[Saved data entries]
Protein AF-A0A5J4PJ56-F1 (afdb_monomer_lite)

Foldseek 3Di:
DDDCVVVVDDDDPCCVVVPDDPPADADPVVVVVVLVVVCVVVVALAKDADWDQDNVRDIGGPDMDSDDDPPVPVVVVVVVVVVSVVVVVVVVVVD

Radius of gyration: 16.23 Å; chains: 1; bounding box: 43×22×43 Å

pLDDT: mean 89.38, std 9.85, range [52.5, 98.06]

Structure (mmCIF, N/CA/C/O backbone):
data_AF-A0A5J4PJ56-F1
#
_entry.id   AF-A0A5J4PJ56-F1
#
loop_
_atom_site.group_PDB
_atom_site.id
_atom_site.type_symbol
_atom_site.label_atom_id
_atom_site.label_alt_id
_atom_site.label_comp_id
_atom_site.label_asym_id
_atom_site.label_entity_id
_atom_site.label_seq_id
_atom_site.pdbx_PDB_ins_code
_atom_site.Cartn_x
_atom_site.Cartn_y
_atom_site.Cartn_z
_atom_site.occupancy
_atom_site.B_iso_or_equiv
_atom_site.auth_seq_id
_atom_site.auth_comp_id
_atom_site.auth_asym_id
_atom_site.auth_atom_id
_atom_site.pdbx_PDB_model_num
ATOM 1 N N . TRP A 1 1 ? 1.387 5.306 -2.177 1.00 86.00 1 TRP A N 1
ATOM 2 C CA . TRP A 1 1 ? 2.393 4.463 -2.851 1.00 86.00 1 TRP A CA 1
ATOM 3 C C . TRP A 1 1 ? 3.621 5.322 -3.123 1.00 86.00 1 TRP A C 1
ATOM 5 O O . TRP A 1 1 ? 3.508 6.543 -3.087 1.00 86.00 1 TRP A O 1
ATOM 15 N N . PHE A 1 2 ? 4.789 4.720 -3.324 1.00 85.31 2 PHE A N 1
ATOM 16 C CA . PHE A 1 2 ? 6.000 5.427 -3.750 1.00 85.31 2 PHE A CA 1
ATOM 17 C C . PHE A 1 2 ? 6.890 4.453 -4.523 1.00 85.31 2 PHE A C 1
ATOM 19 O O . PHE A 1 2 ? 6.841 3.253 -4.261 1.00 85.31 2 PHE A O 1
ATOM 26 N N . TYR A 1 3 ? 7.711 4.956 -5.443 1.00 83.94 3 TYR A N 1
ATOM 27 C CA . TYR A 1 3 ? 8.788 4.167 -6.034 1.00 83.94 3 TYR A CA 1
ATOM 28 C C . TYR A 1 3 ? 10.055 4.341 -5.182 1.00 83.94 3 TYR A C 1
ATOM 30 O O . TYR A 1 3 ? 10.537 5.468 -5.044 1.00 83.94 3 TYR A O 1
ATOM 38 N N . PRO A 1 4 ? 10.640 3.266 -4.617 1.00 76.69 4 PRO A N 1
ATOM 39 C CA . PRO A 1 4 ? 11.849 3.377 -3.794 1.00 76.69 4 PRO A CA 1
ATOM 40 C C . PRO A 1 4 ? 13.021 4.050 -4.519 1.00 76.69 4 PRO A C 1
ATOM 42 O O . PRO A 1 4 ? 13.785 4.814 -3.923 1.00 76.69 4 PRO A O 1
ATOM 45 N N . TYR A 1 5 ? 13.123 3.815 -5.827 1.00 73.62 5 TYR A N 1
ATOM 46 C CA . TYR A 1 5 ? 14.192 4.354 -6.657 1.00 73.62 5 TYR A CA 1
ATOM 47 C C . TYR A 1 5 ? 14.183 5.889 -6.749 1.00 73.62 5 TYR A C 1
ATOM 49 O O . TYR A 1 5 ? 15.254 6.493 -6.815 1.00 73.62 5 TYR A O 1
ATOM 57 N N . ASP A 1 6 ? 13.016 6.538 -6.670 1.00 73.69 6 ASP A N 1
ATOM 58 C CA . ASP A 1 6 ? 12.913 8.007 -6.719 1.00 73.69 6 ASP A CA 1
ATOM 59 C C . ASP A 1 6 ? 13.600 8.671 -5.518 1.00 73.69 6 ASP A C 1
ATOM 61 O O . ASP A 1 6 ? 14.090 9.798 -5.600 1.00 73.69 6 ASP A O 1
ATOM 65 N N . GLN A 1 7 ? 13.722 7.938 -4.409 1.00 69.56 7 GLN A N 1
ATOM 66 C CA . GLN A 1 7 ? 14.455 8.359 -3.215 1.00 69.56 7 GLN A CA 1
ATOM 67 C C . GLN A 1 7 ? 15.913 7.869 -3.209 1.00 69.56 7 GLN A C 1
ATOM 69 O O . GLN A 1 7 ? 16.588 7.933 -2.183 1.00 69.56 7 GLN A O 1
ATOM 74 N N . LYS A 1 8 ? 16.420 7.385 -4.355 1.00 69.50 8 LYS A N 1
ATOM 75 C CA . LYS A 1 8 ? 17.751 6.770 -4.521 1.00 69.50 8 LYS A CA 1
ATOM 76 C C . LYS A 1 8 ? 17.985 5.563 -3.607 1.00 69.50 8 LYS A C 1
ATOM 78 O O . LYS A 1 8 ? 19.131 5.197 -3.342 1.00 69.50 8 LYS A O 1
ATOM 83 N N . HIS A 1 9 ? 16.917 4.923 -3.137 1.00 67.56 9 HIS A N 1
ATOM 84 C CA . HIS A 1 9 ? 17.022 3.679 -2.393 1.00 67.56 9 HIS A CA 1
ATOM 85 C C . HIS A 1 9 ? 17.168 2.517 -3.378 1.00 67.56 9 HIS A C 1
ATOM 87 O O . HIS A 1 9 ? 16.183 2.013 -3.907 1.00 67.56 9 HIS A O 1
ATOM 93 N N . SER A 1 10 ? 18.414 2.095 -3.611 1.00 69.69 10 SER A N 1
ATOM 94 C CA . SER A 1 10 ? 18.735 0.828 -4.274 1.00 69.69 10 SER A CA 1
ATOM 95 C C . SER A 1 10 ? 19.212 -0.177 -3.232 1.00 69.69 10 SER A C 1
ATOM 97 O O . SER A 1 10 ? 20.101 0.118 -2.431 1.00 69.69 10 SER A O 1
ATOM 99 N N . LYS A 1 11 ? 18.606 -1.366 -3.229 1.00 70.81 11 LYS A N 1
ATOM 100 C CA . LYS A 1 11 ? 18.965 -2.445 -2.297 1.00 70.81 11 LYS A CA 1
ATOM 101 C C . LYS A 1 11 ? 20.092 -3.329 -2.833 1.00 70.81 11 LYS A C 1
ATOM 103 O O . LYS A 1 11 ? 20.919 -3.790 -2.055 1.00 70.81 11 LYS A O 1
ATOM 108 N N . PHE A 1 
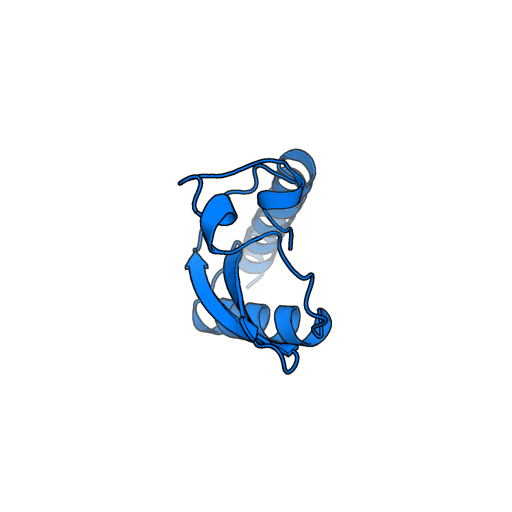12 ? 20.108 -3.573 -4.145 1.00 80.81 12 PHE A N 1
ATOM 109 C CA . PHE A 1 12 ? 20.982 -4.571 -4.776 1.00 80.81 12 PHE A CA 1
ATOM 110 C C . PHE A 1 12 ? 21.775 -4.043 -5.980 1.00 80.81 12 PHE A C 1
ATOM 112 O O . PHE A 1 12 ? 22.554 -4.790 -6.563 1.00 80.81 12 PHE A O 1
ATOM 119 N N . GLY A 1 13 ? 21.578 -2.787 -6.397 1.00 78.75 13 GLY A N 1
ATOM 120 C CA . GLY A 1 13 ? 22.220 -2.239 -7.598 1.00 78.75 13 GLY A CA 1
ATOM 121 C C . GLY A 1 13 ? 21.745 -2.865 -8.918 1.00 78.75 13 GLY A C 1
ATOM 122 O O . GLY A 1 13 ? 22.381 -2.671 -9.953 1.00
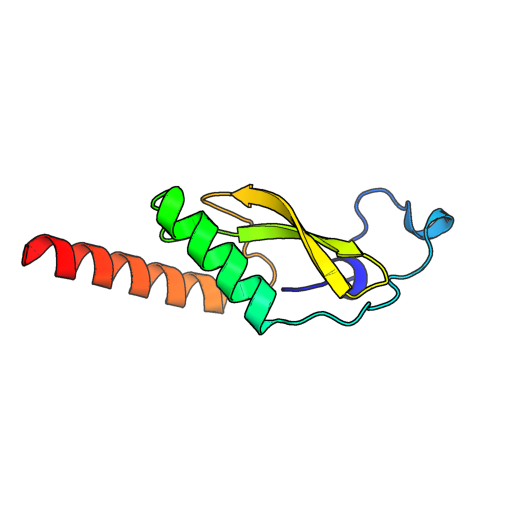 78.75 13 GLY A O 1
ATOM 123 N N . HIS A 1 14 ? 20.641 -3.621 -8.909 1.00 81.38 14 HIS A N 1
ATOM 124 C CA . HIS A 1 14 ? 20.088 -4.297 -10.091 1.00 81.38 14 HIS A CA 1
ATOM 125 C C . HIS A 1 14 ? 19.567 -3.337 -11.168 1.00 81.38 14 HIS A C 1
ATOM 127 O O . HIS A 1 14 ? 19.295 -3.747 -12.288 1.00 81.38 14 HIS A O 1
ATOM 133 N N . GLU A 1 15 ? 19.459 -2.053 -10.870 1.00 79.88 15 GLU A N 1
ATOM 134 C CA . GLU A 1 15 ? 19.042 -0.989 -11.781 1.00 79.88 15 GLU A CA 1
ATOM 135 C C . GLU A 1 15 ? 20.080 -0.750 -12.885 1.00 79.88 15 GLU A C 1
ATOM 137 O O . GLU A 1 15 ? 19.743 -0.238 -13.949 1.00 79.88 15 GLU A O 1
ATOM 142 N N . ALA A 1 16 ? 21.324 -1.206 -12.685 1.00 80.31 16 ALA A N 1
ATOM 143 C CA . ALA A 1 16 ? 22.312 -1.311 -13.757 1.00 80.31 16 ALA A CA 1
ATOM 144 C C . ALA A 1 16 ? 21.893 -2.303 -14.862 1.00 80.31 16 ALA A C 1
ATOM 146 O O . ALA A 1 16 ? 22.316 -2.150 -16.004 1.00 80.31 16 ALA A O 1
ATOM 147 N N . ILE A 1 17 ? 21.070 -3.304 -14.525 1.00 83.50 17 ILE A N 1
ATOM 148 C CA . ILE A 1 17 ? 20.563 -4.336 -15.443 1.00 83.50 17 ILE A CA 1
ATOM 149 C C . ILE A 1 17 ? 19.135 -4.000 -15.888 1.00 83.50 17 ILE A C 1
ATOM 151 O O . ILE A 1 17 ? 18.833 -4.033 -17.076 1.00 83.50 17 ILE A O 1
ATOM 155 N N . ASN A 1 18 ? 18.267 -3.656 -14.936 1.00 79.88 18 ASN A N 1
ATOM 156 C CA . ASN A 1 18 ? 16.835 -3.445 -15.163 1.00 79.88 18 ASN A CA 1
ATOM 157 C C . ASN A 1 18 ? 16.501 -2.042 -15.692 1.00 79.88 18 ASN A C 1
ATOM 159 O O . ASN A 1 18 ? 15.373 -1.797 -16.107 1.00 79.88 18 ASN A O 1
ATOM 163 N N . GLY A 1 19 ? 17.460 -1.115 -15.661 1.00 81.75 19 GLY A N 1
ATOM 164 C CA . GLY A 1 19 ? 17.234 0.280 -16.011 1.00 81.75 19 GLY A CA 1
ATOM 165 C C . GLY A 1 19 ? 16.502 1.063 -14.919 1.00 81.75 19 GLY A C 1
ATOM 166 O O . GLY A 1 19 ? 16.389 0.641 -13.766 1.00 81.75 19 GLY A O 1
ATOM 167 N N . LYS A 1 20 ? 16.044 2.262 -15.289 1.00 79.94 20 LYS A N 1
ATOM 168 C CA . LYS A 1 20 ? 15.249 3.131 -14.413 1.00 79.94 20 LYS A CA 1
ATOM 169 C C . LYS A 1 20 ? 13.781 2.690 -14.434 1.00 79.94 20 LYS A C 1
ATOM 171 O O . LYS A 1 20 ? 13.337 2.208 -15.473 1.00 79.94 20 LYS A O 1
ATOM 176 N N . PRO A 1 21 ? 13.016 2.902 -13.348 1.00 81.75 21 PRO A N 1
ATOM 177 C CA . PRO A 1 21 ? 11.579 2.657 -13.361 1.00 81.75 21 PRO A CA 1
ATOM 178 C C . PRO A 1 21 ? 10.901 3.433 -14.494 1.00 81.75 21 PRO A C 1
ATOM 180 O O . PRO A 1 21 ? 11.153 4.624 -14.668 1.00 81.75 21 PRO A O 1
ATOM 183 N N . GLU A 1 22 ? 10.028 2.760 -15.239 1.00 81.69 22 GLU A N 1
ATOM 184 C CA . GLU A 1 22 ? 9.323 3.356 -16.381 1.00 81.69 22 GLU A CA 1
ATOM 185 C C . GLU A 1 22 ? 8.122 4.217 -15.963 1.00 81.69 22 GLU A C 1
ATOM 187 O O . GLU A 1 22 ? 7.652 5.035 -16.747 1.00 81.69 22 GLU A O 1
ATOM 192 N N . GLY A 1 23 ? 7.633 4.064 -14.725 1.00 84.25 23 GLY A N 1
ATOM 193 C CA . GLY A 1 23 ? 6.473 4.810 -14.231 1.00 84.25 23 GLY A CA 1
ATOM 194 C C . GLY A 1 23 ? 5.179 4.418 -14.949 1.00 84.25 23 GLY A C 1
ATOM 195 O O . GLY A 1 23 ? 4.451 5.284 -15.429 1.00 84.25 23 GLY A O 1
ATOM 196 N N . ILE A 1 24 ? 4.908 3.111 -15.039 1.00 91.31 24 ILE A N 1
ATOM 197 C CA . ILE A 1 24 ? 3.720 2.571 -15.711 1.00 91.31 24 ILE A CA 1
ATOM 198 C C . ILE A 1 24 ? 2.453 3.147 -15.066 1.00 91.31 24 ILE A C 1
ATOM 200 O O . ILE A 1 24 ? 2.317 3.149 -13.841 1.00 91.31 24 ILE A O 1
ATOM 204 N N . PHE A 1 25 ? 1.527 3.629 -15.897 1.00 93.50 25 PHE A N 1
ATOM 205 C CA . PHE A 1 25 ? 0.244 4.149 -15.435 1.00 93.50 25 PHE A CA 1
ATOM 206 C C . PHE A 1 25 ? -0.634 3.026 -14.874 1.00 93.50 25 PHE A C 1
ATOM 208 O O . PHE A 1 25 ? -0.750 1.956 -15.469 1.00 93.50 25 PHE A O 1
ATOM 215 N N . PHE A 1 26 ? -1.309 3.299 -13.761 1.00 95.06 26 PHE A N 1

● The task
Go to the line with "ATOM 95 C C" in the entries above and repeat every line from there through the line with "ATOM 99 N N", exactly and with no other text.

● Result
ATOM 95 C C . SER A 1 10 ? 19.212 -0.177 -3.232 1.00 69.69 10 SER A C 1
ATOM 97 O O . SER A 1 10 ? 20.101 0.118 -2.431 1.00 69.69 10 SER A O 1
ATOM 99 N N . LYS A 1 11 ? 18.606 -1.366 -3.229 1.00 70.81 11 LYS A N 1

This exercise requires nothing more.